Are you saying that this isn't happening for either of my example sites?

> In your case, the server was sending out 13 certs, but only 3 were relevant,
> so only those 3 were displayed.  This is by design and as intended.

Those 3 were only displayed when the cert chain could be verified.  When it couldn't it only showed the one www.game-point.net cert in the hierarchy, instead of all 3, like Safari.
Status: RESOLVED → REOPENED
Resolution: WORKSFORME → ---
If the server doesn't send out a complete cert chain, and the browser doesn't
already have the missing certs in its cert DB, then the chain will not be 
completely displayed.  That is all as designed and intended.  The SSL/TLS
specifications require the server to send out the complete cert chain. 
Mozilla clients depend on servers meeting the requirement.
Status: REOPENED → RESOLVED
Closed: 16 years ago16 years ago
Resolution: --- → WORKSFORME
What's the benefit of not showing the missing certs and indicating they're missing, or problem with showing them?
Status: RESOLVED → REOPENED
Resolution: WORKSFORME → ---
Jeremy, is this Safari on Windows or on OS X? If this happens on OS X, than Safari has the same problem, meaning that the complete chain isn't supplied by the server.
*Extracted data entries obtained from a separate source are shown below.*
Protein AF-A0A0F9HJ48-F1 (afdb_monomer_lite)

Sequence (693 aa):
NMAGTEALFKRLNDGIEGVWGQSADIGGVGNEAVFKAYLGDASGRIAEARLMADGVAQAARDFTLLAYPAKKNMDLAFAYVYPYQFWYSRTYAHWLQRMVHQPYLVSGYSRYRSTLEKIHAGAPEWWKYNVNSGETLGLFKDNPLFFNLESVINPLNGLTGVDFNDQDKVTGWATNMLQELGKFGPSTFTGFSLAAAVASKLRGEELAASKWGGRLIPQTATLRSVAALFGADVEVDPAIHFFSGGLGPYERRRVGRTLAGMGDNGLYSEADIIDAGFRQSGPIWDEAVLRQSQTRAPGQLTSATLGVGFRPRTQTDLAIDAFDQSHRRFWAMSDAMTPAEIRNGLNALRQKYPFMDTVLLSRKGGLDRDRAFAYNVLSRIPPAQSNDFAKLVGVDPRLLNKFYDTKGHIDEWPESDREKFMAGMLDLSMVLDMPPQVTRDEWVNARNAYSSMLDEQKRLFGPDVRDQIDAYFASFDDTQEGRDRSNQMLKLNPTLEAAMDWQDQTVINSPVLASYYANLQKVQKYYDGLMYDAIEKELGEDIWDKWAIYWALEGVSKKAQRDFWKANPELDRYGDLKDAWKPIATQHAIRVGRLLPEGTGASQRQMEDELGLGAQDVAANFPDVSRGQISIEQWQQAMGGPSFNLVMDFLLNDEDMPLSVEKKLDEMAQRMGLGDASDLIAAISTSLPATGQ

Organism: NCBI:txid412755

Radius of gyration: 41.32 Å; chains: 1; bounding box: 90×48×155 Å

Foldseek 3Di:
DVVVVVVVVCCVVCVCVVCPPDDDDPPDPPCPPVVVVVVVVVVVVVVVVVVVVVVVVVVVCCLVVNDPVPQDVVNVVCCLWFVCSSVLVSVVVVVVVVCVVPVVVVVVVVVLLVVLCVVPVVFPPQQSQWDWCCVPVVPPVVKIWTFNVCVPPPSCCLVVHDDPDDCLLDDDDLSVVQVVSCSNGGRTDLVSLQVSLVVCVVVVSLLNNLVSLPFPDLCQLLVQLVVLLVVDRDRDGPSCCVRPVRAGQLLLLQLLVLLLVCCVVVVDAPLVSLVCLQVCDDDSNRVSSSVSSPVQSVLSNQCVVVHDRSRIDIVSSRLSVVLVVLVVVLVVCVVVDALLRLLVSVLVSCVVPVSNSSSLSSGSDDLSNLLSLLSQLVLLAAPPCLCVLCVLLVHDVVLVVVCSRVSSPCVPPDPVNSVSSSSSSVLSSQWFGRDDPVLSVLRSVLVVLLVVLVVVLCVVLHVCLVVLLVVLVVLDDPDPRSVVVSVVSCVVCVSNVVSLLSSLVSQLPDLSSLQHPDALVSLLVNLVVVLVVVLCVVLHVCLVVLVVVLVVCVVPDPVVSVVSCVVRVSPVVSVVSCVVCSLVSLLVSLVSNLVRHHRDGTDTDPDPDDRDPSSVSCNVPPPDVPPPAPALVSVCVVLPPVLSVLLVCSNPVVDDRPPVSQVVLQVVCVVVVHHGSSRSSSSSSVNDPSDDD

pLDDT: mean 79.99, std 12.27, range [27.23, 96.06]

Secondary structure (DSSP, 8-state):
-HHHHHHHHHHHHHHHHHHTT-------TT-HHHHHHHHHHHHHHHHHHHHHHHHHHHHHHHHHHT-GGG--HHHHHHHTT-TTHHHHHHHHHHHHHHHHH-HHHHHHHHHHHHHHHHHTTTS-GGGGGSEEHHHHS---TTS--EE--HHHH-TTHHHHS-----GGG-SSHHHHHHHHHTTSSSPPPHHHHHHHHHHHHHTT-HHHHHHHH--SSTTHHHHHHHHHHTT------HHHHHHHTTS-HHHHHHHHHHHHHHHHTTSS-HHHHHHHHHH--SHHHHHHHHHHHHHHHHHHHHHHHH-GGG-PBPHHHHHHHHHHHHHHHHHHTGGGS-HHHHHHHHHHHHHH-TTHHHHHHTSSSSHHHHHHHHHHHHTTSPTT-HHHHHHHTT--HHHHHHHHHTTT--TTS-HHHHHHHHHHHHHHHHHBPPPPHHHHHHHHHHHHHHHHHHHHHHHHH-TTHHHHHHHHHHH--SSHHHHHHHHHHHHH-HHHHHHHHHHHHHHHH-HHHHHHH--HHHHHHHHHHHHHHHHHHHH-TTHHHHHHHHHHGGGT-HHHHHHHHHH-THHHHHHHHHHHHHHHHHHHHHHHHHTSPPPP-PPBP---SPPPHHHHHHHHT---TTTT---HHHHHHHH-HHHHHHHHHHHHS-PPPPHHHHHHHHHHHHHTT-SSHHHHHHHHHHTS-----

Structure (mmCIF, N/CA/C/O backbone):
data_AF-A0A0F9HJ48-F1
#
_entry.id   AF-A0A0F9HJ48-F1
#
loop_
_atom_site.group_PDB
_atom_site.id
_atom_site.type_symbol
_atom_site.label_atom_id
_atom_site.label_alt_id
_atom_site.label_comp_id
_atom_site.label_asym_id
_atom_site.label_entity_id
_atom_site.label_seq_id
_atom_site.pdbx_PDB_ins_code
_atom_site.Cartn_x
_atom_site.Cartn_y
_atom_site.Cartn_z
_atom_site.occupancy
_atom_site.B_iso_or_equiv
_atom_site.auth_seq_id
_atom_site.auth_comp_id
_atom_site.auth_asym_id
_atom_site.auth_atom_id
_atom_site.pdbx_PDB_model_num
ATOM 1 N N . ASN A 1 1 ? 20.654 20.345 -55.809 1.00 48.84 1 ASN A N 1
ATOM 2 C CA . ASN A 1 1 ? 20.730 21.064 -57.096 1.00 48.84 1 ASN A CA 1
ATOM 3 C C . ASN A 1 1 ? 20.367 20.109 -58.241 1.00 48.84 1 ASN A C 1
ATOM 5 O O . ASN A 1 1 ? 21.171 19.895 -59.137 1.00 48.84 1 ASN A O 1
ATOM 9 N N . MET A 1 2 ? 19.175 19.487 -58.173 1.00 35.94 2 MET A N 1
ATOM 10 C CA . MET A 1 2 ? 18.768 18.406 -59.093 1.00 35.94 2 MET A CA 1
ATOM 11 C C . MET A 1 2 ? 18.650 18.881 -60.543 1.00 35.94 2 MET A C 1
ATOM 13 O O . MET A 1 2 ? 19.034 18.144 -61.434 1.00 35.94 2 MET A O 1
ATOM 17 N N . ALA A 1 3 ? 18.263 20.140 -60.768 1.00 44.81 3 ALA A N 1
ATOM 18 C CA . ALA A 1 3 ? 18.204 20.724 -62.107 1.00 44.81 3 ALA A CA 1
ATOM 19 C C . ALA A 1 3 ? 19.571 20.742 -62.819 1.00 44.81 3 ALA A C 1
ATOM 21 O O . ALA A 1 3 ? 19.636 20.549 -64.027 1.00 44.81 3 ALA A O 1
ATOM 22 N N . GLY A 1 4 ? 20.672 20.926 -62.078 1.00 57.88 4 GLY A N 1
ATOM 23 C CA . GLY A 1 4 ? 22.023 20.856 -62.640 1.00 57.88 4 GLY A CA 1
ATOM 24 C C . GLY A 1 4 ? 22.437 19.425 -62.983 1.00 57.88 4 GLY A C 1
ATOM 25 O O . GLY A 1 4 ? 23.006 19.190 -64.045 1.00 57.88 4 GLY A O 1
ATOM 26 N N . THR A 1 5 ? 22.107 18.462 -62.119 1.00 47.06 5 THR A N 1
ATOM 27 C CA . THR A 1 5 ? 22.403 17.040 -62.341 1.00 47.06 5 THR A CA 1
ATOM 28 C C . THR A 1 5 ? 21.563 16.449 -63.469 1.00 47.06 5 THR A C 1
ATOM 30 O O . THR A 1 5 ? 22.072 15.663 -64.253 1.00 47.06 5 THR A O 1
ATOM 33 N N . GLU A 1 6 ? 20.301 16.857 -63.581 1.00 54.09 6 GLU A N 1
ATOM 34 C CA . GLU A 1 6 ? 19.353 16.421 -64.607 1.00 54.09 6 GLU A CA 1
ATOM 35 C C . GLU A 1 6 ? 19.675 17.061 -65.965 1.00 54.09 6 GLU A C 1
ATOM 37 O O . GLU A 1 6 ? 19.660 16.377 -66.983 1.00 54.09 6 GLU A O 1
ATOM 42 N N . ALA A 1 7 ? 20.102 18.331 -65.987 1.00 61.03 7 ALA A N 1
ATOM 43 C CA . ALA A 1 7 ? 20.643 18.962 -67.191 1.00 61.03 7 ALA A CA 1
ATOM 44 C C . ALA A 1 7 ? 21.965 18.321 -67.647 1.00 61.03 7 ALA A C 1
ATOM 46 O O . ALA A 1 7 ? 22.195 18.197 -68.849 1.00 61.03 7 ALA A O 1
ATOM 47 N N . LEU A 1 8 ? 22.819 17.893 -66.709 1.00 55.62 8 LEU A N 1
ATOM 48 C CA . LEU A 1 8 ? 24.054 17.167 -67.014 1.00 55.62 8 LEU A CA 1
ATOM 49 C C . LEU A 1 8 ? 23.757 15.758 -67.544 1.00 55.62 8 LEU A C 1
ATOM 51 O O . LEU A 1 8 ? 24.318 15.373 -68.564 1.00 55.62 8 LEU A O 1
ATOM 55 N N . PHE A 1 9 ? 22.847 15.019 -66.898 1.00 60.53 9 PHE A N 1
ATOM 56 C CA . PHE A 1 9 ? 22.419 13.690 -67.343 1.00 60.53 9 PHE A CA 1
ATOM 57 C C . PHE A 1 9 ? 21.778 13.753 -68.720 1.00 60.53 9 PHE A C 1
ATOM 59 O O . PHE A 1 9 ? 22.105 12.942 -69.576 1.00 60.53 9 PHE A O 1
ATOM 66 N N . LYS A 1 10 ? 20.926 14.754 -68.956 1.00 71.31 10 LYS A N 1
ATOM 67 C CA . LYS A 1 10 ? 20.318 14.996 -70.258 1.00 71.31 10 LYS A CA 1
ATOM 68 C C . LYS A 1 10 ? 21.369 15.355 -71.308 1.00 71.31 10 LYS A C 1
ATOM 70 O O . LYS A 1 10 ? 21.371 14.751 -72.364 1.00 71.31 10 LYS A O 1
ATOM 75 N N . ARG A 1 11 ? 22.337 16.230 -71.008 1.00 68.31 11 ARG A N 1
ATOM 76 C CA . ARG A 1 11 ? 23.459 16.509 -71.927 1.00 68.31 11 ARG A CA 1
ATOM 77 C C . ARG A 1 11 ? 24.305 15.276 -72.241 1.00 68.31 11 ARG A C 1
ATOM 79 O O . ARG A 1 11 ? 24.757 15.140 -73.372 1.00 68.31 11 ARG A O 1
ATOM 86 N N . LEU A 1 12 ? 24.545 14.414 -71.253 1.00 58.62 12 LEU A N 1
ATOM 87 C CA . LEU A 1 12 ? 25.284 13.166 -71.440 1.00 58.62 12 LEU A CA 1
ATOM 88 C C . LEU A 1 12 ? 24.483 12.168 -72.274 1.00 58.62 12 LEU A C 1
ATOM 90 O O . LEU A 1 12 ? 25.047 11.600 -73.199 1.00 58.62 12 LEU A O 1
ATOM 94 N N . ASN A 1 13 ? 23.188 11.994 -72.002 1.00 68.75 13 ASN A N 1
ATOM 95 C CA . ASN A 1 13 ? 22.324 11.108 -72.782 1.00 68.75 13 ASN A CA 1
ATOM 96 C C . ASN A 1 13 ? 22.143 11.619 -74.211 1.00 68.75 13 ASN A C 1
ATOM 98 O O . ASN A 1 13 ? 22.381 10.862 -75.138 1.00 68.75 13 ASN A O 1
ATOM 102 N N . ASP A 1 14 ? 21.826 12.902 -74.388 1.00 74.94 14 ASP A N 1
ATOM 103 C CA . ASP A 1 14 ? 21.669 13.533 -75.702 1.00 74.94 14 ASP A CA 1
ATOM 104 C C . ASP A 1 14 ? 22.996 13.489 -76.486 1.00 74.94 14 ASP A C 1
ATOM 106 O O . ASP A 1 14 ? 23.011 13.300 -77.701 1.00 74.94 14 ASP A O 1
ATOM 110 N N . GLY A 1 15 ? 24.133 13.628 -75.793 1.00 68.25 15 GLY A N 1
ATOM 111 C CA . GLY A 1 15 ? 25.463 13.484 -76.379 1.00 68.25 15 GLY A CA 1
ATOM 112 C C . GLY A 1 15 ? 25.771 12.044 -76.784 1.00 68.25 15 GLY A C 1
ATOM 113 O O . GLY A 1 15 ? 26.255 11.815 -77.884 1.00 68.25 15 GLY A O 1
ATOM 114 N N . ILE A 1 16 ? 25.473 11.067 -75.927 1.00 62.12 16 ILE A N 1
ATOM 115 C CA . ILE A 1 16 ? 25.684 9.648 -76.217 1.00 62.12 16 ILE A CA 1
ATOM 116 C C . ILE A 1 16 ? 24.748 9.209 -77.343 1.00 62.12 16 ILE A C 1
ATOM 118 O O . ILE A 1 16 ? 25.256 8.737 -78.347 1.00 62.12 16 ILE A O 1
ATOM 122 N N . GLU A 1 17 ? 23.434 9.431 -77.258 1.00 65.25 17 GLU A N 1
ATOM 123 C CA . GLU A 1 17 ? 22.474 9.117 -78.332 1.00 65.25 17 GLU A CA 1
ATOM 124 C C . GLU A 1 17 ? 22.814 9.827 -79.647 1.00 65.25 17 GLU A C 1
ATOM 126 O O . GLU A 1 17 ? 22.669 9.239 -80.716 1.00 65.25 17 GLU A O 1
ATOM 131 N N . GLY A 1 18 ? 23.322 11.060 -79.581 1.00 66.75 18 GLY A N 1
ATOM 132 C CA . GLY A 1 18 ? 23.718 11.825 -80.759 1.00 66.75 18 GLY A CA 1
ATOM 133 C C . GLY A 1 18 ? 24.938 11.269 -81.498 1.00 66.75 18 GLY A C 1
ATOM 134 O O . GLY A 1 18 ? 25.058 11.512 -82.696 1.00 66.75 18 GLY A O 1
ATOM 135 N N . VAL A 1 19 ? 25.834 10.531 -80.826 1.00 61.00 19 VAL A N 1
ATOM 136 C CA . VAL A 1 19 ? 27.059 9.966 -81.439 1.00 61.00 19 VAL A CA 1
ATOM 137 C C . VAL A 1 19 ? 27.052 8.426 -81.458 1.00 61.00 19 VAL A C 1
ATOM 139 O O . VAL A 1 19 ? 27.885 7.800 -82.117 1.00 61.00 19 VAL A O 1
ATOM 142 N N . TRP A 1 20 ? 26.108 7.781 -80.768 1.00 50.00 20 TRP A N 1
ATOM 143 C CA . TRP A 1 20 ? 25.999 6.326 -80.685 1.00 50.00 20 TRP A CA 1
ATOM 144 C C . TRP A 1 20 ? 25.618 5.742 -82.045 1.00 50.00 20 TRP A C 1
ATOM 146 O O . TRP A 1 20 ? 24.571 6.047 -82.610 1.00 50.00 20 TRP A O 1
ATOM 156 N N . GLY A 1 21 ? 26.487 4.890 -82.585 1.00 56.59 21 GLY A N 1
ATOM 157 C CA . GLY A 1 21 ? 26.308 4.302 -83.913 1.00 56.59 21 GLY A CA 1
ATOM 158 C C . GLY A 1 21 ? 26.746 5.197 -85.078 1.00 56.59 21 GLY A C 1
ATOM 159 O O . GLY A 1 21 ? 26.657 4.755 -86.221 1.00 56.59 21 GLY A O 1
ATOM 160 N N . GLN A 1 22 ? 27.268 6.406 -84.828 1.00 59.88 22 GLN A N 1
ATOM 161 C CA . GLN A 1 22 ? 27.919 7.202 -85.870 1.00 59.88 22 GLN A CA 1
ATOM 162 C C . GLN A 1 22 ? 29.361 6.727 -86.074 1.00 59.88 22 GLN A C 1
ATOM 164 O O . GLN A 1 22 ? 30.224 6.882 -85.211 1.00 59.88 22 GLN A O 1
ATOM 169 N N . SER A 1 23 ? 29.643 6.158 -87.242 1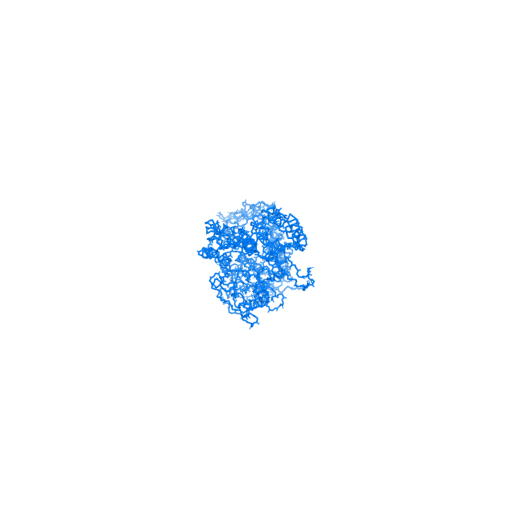.00 53.81 23 SER A N 1
ATOM 170 C CA . SER A 1 23 ? 31.009 5.948 -87.714 1.00 53.81 23 SER A CA 1
ATOM 171 C C . SER A 1 23 ? 31.562 7.274 -88.238 1.00 53.81 23 SER A C 1
ATOM 173 O O . SER A 1 23 ? 31.099 7.772 -89.264 1.00 53.81 23 SER A O 1
ATOM 175 N N . ALA A 1 24 ? 32.545 7.849 -87.545 1.00 54.56 24 ALA A N 1
ATOM 176 C CA . ALA A 1 24 ? 33.329 8.946 -88.096 1.00 54.56 24 ALA A CA 1
ATOM 177 C C . ALA A 1 24 ? 34.219 8.392 -89.214 1.00 54.56 24 ALA A C 1
ATOM 179 O O . ALA A 1 24 ? 35.034 7.500 -88.975 1.00 54.56 24 ALA A O 1
ATOM 180 N N . ASP A 1 25 ? 34.049 8.904 -90.430 1.00 47.97 25 ASP A N 1
ATOM 181 C CA . ASP A 1 25 ? 34.917 8.561 -91.547 1.00 47.97 25 ASP A CA 1
ATOM 182 C C . ASP A 1 25 ? 36.299 9.166 -91.272 1.00 47.97 25 ASP A C 1
ATOM 184 O O . ASP A 1 25 ? 36.492 10.385 -91.332 1.00 47.97 25 ASP A O 1
ATOM 188 N N . ILE A 1 26 ? 37.259 8.327 -90.876 1.00 49.41 26 ILE A N 1
ATOM 189 C CA . ILE A 1 26 ? 38.650 8.743 -90.687 1.00 49.41 26 ILE A CA 1
ATOM 190 C C . ILE A 1 26 ? 39.259 8.841 -92.087 1.00 49.41 26 ILE A C 1
ATOM 192 O O . ILE A 1 26 ? 40.009 7.972 -92.532 1.00 49.41 26 ILE A O 1
ATOM 196 N N . GLY A 1 27 ? 38.866 9.887 -92.812 1.00 42.94 27 GLY A N 1
ATOM 197 C CA . GLY A 1 27 ? 39.382 10.193 -94.133 1.00 42.94 27 GLY A CA 1
ATOM 198 C C . GLY A 1 27 ? 40.904 10.312 -94.085 1.00 42.94 27 GLY A C 1
ATOM 199 O O . GLY A 1 27 ? 41.448 11.244 -93.495 1.00 42.94 27 GLY A O 1
ATOM 200 N N . GLY A 1 28 ? 41.580 9.361 -94.728 1.00 49.16 28 GLY A N 1
ATOM 201 C CA . GLY A 1 28 ? 43.023 9.373 -94.945 1.00 49.16 28 GLY A CA 1
ATOM 202 C C . GLY A 1 28 ? 43.812 8.553 -93.927 1.00 49.16 28 GLY A C 1
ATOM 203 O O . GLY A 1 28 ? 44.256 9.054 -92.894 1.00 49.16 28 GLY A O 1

Firefox doesn't know to fetch the missing intermediate CA certificates as some other browsers do. I agree that this is bad design, but as far as I know code exists for allowing that at some point. The certificates of StartCom support the fetching of the missing certificates once this is turned on.
This is Safari on Windows.

Why is StartCom so dependent on intermediate certs, anyway?  They don't half cause headaches.  A lot of the major cert authorities provide their certs that are just directly issued by the root cert in the browser, so this issue doesn't occur.
Good Question!

It's recommended for CAs to sign the end-user certificates from an intermediate CA and keep the CA root entirely off-line. This way the root isn't exposed to unneeded risks. Most CAs are moving to this scenario these days, which for Firefox presents a certain problem. Incomplete installations result unfortunately in an error.

Safari on Windows: Because Safari uses the certificate store provided by the operating system, you'll have to import the StartCom root into Windows currently. For OS X this isn't required because the roots are shipped with the OS similar to Firefox.